The problem is the Neo Geo Pocket Color had a North American shelf life of under a year: it was launched in August 1999 and wrapped up in June 2000. Why? Because SNK parent company Azure decided that Western markets weren't worth its time. That means we got a total of 32 of the less than 100 games released on the portable. That included a lot of fluff like Neo Dragon's Wild, Shanghai Mini, and Neo Turf Masters. It did fighting games really well, but they were all largely based on the same engine and art style; once you owned one or two, you were good.
So, the Neo Geo Pocket Color is my one regret. I know where it's packed away, sitting there waiting for my return, but I've never really felt a desire to pick it up one last time. So if there's a console that disappointed me the most, that would be it.
Kat Bailey, Senior Editor
I posed this question to a friend of mine this morning, and I feel like I was able to make a pretty strong case for the Nintendo 64 (though it's redeeemed by Ocarina of Time and Star Fox 64), the GameCube, and of course, the Wii. But you know what? I think the console that has really disappointed me is the PlayStation 3.
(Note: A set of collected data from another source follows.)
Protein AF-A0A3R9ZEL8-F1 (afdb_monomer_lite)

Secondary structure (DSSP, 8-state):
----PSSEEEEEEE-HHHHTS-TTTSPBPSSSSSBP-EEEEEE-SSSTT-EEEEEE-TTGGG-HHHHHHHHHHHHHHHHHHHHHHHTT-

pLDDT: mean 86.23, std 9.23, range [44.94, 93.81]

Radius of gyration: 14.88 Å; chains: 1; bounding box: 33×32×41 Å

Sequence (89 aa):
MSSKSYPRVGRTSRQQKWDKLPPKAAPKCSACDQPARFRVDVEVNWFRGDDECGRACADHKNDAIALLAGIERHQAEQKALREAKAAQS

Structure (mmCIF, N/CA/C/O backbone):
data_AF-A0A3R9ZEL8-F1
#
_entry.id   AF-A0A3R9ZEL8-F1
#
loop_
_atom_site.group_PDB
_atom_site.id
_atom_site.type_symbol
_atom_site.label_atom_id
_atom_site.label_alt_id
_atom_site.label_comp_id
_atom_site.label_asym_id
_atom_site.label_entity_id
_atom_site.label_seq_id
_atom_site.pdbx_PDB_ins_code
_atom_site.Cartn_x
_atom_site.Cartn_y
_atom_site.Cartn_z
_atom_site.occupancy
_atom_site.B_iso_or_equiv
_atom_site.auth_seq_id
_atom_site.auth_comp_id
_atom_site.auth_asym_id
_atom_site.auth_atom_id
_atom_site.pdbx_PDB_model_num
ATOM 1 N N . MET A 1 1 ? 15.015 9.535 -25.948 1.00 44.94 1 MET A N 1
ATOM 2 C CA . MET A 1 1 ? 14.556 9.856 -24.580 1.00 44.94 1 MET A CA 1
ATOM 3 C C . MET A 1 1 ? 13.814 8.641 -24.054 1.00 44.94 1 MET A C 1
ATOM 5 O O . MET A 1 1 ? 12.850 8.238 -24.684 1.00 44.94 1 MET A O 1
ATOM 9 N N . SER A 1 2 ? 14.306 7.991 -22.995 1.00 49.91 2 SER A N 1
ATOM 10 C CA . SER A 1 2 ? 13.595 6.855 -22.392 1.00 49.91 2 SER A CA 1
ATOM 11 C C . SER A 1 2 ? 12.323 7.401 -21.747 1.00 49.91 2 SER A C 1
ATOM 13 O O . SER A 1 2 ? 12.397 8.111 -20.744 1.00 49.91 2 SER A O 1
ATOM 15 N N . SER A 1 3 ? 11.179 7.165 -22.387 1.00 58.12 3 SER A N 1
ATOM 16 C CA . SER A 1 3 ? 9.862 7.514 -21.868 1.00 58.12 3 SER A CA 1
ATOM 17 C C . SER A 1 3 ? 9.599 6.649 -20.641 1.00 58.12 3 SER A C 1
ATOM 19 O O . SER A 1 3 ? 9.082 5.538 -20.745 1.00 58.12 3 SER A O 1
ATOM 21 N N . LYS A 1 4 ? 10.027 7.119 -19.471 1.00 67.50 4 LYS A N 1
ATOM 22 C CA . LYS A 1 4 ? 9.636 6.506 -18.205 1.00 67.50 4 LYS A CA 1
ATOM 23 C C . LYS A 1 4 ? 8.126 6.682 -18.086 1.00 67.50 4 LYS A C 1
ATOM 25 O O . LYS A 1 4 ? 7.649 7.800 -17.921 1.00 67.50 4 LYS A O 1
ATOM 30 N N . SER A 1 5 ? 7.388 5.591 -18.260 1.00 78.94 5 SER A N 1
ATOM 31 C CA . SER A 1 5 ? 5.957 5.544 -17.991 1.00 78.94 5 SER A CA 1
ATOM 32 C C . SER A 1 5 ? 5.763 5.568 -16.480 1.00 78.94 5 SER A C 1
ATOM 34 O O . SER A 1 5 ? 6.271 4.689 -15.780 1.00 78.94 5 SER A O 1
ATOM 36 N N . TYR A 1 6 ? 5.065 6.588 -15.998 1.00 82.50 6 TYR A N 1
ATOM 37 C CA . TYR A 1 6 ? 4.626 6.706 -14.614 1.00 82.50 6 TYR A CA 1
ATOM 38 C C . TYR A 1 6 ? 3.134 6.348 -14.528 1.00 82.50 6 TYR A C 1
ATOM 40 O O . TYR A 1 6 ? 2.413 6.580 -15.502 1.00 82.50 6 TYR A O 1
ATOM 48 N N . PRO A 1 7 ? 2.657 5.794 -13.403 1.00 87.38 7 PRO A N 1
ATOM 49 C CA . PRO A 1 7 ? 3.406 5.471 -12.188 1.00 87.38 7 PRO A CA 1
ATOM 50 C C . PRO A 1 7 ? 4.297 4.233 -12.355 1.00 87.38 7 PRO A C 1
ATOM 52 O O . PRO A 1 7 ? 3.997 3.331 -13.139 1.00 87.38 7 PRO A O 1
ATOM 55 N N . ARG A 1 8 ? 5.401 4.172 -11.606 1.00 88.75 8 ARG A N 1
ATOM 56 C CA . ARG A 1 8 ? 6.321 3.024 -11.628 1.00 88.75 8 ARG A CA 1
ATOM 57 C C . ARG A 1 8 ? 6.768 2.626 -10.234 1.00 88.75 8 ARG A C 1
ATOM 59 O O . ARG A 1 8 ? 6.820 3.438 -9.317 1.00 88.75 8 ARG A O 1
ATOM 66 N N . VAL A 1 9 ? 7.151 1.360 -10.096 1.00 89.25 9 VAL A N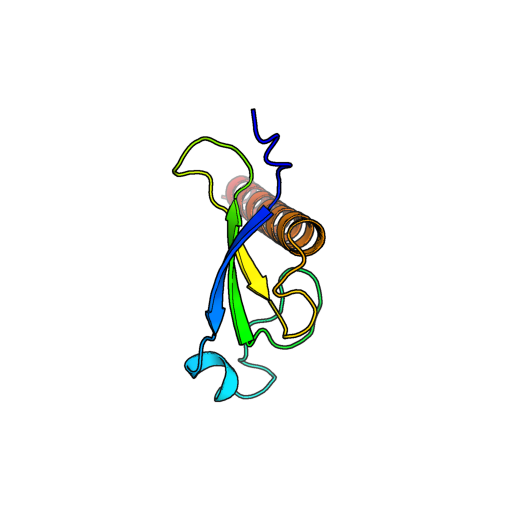 1
ATOM 67 C CA . VAL A 1 9 ? 7.775 0.880 -8.865 1.00 89.25 9 VAL A CA 1
ATOM 68 C C . VAL A 1 9 ? 9.199 1.420 -8.800 1.00 89.25 9 VAL A C 1
ATOM 70 O O . VAL A 1 9 ? 10.021 1.136 -9.676 1.00 89.25 9 VAL A O 1
ATOM 73 N N . GLY A 1 10 ? 9.464 2.212 -7.766 1.00 87.38 10 GLY A N 1
ATOM 74 C CA . GLY A 1 10 ? 10.791 2.667 -7.391 1.00 87.38 10 GLY A CA 1
ATOM 75 C C . GLY A 1 10 ? 11.463 1.613 -6.518 1.00 87.38 10 GLY A C 1
ATOM 76 O O . GLY A 1 10 ? 11.887 0.552 -6.987 1.00 87.38 10 GLY A O 1
ATOM 77 N N . ARG A 1 11 ? 11.564 1.884 -5.214 1.00 89.25 11 ARG A N 1
ATOM 78 C CA . ARG A 1 11 ? 12.249 0.998 -4.268 1.00 89.25 11 ARG A CA 1
ATOM 79 C C . ARG A 1 11 ? 11.285 0.012 -3.617 1.00 89.25 11 ARG A C 1
ATOM 81 O O . ARG A 1 11 ? 10.351 0.396 -2.927 1.00 89.25 11 ARG A O 1
ATOM 88 N N . THR A 1 12 ? 11.594 -1.278 -3.722 1.00 92.75 12 THR A N 1
ATOM 89 C CA . THR A 1 12 ? 10.900 -2.334 -2.970 1.00 92.75 12 THR A CA 1
ATOM 90 C C . THR A 1 12 ? 11.790 -2.861 -1.852 1.00 92.75 12 THR A C 1
ATOM 92 O O . THR A 1 12 ? 12.892 -3.347 -2.094 1.00 92.75 12 THR A O 1
ATOM 95 N N . SER A 1 13 ? 11.309 -2.784 -0.613 1.00 92.00 13 SER A N 1
ATOM 96 C CA . SER A 1 13 ? 12.044 -3.191 0.587 1.00 92.00 13 SER A CA 1
ATOM 97 C C . SER A 1 13 ? 11.233 -4.199 1.396 1.00 92.00 13 SER A C 1
ATOM 99 O O . SER A 1 13 ? 10.181 -3.862 1.945 1.00 92.00 13 SER A O 1
ATOM 101 N N . ARG A 1 14 ? 11.727 -5.434 1.529 1.00 91.94 14 ARG A N 1
ATOM 102 C CA . ARG A 1 14 ? 11.094 -6.434 2.403 1.00 91.94 14 ARG A CA 1
ATOM 103 C C . ARG A 1 14 ? 11.218 -6.014 3.867 1.00 91.94 14 ARG A C 1
ATOM 105 O O . ARG A 1 14 ? 12.305 -5.692 4.338 1.00 91.94 14 ARG A O 1
ATOM 112 N N . GLN A 1 15 ? 10.111 -6.052 4.599 1.00 90.38 15 GLN A N 1
ATOM 113 C CA . GLN A 1 15 ? 10.055 -5.691 6.010 1.00 90.38 15 GLN A CA 1
ATOM 114 C C . GLN A 1 15 ? 9.970 -6.960 6.856 1.00 90.38 15 GLN A C 1
ATOM 116 O O . GLN A 1 15 ? 8.887 -7.456 7.147 1.00 90.38 15 GLN A O 1
ATOM 121 N N . GLN A 1 16 ? 11.122 -7.465 7.305 1.00 87.12 16 GLN A N 1
ATOM 122 C CA . GLN A 1 16 ? 11.188 -8.672 8.146 1.00 87.12 16 GLN A CA 1
ATOM 123 C C . GLN A 1 16 ? 10.368 -8.551 9.440 1.00 87.12 16 GLN A C 1
ATOM 125 O O . GLN A 1 16 ? 9.889 -9.548 9.971 1.00 87.12 16 GLN A O 1
ATOM 130 N N . LYS A 1 17 ? 10.180 -7.324 9.943 1.00 87.25 17 LYS A N 1
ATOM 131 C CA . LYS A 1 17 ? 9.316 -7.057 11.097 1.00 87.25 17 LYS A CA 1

You're probably thinking, "Whaaaaaat! The PlayStation 3 has lots of good games! It's still viable even today!" Hear me out, though. When I purchased the PlayStation 3 back in 2008, it was under the assumption that it would eventually turn out to be a lot like the PlayStation 2 — the dominant platform for Japanese games. What I didn't bargain with was the collapse of Japanese console development, which left behind only a handful of gems and many, many budget games. At least some of this collapse can be traced back to the PS3 itself, which was notoriously difficult to develop for and left many Japanese developers struggling to keep pace with western developers, who had embraced the Xbox 360. It was also $600 effing dollars, pricing out all but the most ardent gamers.
Fast forward to today, and I don't see a ton of point to keeping my PlayStation 3. Many of its best exclusives have been ported to the PlayStation 4 or to PC. Even Valkyria Chronicles is available on Steam these days. The console itself feels slow and underpowered, giving lie to all the old assertions about the power of the Cell Processor (for the reasons outlined above, the Cell Processor might have been the worst thing to ever happen to Japanese gaming). There are still worthwhile games out for the PS3, which is more than I can say for the Xbox 360 these days, but even NIS has mostly moved on.
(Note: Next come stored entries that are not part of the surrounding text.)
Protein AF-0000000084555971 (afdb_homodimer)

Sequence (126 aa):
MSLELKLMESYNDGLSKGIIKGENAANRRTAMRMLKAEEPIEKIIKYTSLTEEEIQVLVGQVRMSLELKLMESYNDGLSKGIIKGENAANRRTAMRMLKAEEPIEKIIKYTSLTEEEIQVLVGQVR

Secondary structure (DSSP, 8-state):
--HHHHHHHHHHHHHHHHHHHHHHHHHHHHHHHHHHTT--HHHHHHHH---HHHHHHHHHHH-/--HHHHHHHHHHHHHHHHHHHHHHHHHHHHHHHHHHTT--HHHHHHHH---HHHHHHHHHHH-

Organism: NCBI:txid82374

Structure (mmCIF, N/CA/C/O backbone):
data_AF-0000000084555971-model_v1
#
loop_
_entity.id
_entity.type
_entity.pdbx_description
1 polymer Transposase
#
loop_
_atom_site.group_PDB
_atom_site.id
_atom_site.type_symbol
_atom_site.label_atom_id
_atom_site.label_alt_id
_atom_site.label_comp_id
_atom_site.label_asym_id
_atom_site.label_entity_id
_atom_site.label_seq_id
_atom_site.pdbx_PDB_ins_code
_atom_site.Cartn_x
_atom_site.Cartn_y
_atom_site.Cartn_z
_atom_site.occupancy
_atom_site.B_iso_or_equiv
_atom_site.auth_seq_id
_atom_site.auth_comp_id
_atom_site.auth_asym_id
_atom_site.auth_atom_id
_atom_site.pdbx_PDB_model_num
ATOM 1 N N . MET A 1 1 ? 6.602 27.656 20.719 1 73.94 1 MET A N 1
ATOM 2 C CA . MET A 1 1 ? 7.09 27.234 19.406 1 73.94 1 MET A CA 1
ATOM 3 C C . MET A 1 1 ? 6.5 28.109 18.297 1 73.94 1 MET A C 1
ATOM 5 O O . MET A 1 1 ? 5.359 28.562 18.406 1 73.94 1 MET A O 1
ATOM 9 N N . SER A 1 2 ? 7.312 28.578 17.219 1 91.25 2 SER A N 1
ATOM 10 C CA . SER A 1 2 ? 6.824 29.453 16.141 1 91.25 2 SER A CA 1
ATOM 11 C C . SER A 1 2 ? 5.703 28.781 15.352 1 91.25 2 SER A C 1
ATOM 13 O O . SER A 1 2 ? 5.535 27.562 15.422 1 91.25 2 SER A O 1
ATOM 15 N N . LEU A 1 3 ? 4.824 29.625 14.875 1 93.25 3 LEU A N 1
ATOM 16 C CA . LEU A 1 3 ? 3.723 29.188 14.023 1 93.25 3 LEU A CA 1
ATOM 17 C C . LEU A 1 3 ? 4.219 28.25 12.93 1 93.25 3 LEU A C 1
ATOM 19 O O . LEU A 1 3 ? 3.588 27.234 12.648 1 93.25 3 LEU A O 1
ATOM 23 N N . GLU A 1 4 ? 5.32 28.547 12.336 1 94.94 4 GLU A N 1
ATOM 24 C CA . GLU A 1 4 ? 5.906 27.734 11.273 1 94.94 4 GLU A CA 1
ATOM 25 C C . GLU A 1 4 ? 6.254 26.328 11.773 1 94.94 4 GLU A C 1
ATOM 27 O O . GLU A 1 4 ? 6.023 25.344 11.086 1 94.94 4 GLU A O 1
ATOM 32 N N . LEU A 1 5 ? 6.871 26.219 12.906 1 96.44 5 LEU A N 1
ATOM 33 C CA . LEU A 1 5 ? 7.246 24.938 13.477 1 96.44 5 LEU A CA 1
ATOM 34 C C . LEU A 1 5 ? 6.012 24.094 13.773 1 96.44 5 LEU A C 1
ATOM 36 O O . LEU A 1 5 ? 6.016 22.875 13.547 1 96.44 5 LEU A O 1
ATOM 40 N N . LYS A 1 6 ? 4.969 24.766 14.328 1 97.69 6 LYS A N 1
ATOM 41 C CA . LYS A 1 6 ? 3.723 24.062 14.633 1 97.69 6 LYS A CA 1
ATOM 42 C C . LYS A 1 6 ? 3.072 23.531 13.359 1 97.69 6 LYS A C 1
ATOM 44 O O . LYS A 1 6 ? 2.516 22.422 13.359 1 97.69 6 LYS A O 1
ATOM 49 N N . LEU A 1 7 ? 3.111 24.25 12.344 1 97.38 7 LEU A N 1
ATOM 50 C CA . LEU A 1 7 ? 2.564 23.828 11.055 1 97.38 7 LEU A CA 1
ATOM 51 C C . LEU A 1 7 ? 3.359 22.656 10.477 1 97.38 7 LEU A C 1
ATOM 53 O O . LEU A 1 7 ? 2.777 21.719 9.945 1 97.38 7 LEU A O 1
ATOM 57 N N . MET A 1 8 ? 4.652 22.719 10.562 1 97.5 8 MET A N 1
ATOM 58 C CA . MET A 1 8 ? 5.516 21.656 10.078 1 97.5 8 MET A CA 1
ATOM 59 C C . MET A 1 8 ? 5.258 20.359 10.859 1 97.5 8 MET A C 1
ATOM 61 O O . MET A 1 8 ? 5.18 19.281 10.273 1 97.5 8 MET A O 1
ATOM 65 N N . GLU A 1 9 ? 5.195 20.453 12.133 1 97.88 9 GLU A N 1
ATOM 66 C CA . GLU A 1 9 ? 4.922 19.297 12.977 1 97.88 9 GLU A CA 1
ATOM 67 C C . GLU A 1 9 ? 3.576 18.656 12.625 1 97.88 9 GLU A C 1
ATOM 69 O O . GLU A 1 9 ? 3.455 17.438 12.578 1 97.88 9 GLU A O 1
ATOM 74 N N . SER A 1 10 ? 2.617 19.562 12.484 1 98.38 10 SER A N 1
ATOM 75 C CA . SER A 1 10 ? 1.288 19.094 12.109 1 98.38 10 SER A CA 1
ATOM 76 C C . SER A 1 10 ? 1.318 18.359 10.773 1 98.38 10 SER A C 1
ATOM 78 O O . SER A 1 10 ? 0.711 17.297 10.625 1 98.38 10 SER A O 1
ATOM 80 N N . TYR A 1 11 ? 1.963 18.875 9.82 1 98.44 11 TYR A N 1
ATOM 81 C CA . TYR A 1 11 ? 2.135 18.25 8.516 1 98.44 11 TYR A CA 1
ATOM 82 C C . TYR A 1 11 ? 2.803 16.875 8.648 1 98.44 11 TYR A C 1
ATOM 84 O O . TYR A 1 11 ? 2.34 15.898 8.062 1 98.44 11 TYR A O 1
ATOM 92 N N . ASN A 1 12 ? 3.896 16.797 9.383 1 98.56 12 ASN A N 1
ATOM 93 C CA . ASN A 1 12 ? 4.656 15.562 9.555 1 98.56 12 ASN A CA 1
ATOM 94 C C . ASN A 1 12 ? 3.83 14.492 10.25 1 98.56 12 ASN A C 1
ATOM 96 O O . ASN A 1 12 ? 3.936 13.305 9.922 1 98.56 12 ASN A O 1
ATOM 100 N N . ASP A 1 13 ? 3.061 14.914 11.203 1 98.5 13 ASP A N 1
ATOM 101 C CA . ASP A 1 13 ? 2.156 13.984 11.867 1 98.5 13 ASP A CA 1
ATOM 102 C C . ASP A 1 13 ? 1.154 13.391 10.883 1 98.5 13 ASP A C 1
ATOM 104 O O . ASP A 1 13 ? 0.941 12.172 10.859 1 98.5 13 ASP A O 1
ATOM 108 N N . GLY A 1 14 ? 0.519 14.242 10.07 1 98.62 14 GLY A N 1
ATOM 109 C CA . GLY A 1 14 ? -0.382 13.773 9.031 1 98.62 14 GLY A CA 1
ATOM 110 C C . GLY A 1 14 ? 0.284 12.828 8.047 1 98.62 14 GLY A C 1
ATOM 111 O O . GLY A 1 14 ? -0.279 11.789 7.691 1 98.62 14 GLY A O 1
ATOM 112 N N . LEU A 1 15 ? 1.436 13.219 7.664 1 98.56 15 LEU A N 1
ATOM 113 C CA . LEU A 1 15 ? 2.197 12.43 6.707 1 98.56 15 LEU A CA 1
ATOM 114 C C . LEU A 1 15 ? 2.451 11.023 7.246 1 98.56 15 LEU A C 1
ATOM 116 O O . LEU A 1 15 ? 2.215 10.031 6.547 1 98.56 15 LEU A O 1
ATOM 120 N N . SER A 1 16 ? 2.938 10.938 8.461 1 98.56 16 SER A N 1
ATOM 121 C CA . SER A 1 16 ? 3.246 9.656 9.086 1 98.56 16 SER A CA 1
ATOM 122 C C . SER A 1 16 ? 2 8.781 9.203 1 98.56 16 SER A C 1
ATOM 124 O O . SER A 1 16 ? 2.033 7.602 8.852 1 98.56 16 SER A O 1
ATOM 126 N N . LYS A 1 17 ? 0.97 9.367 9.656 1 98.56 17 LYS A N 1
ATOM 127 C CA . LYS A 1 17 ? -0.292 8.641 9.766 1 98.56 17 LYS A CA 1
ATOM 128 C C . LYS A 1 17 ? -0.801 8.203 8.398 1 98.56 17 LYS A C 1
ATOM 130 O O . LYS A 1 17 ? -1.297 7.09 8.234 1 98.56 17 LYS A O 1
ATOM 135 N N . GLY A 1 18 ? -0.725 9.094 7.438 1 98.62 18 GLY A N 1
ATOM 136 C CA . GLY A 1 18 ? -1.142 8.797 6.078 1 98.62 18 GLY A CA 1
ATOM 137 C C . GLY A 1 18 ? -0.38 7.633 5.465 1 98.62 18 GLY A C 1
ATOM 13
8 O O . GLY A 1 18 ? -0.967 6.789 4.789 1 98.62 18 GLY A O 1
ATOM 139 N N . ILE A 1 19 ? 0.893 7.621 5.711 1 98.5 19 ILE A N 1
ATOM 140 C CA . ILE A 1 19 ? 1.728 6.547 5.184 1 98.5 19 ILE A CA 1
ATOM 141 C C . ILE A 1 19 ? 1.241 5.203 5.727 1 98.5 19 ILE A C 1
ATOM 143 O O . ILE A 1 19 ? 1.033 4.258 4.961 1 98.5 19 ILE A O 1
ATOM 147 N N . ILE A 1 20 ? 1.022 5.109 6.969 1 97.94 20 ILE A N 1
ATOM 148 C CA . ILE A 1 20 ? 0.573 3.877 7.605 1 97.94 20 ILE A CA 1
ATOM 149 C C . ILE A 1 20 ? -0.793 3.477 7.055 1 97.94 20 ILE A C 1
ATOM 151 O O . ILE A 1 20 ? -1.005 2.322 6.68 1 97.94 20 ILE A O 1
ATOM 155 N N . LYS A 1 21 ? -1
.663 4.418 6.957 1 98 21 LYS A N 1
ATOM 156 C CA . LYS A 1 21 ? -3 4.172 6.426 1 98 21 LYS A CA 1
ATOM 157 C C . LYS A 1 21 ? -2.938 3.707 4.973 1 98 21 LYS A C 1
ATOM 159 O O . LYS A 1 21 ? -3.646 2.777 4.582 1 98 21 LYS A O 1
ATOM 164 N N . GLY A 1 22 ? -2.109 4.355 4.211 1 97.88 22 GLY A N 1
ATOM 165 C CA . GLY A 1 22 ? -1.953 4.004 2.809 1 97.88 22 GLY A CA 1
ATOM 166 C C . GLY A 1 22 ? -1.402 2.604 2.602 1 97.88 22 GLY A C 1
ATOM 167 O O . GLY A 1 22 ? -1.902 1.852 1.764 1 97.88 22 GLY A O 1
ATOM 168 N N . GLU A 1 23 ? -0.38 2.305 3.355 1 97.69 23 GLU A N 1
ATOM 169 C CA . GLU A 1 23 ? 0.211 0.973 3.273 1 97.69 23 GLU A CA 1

I realize that nine years is a long tail for a console — longer even than that of the PlayStation 2 — and that the PS3 has a much better legacy than the Wii, which has long since been consigned to the dustbin of history. What we're seeing, I guess, is the tyranny of raised expectations. Sony promised the moon and never quite delivered. Even during the PlayStation 3's heyday, the Xbox 360 was my primary console owing to the fact that it was faster and had a much better UI. Every step of the way, I've found some reason to be disappointed with the PlayStation 3.
It's perhaps unfair to speak of the PS3 in the same breath as some of the consoles listed here. It's certainly held up better than the Wii or the Xbox 360. But there's also no question that it's Sony's weakest platform; and with many of its best games now available on other platforms, it feels increasingly disposable. In this case, mediocrity is every bit as disappointing as being outright bad.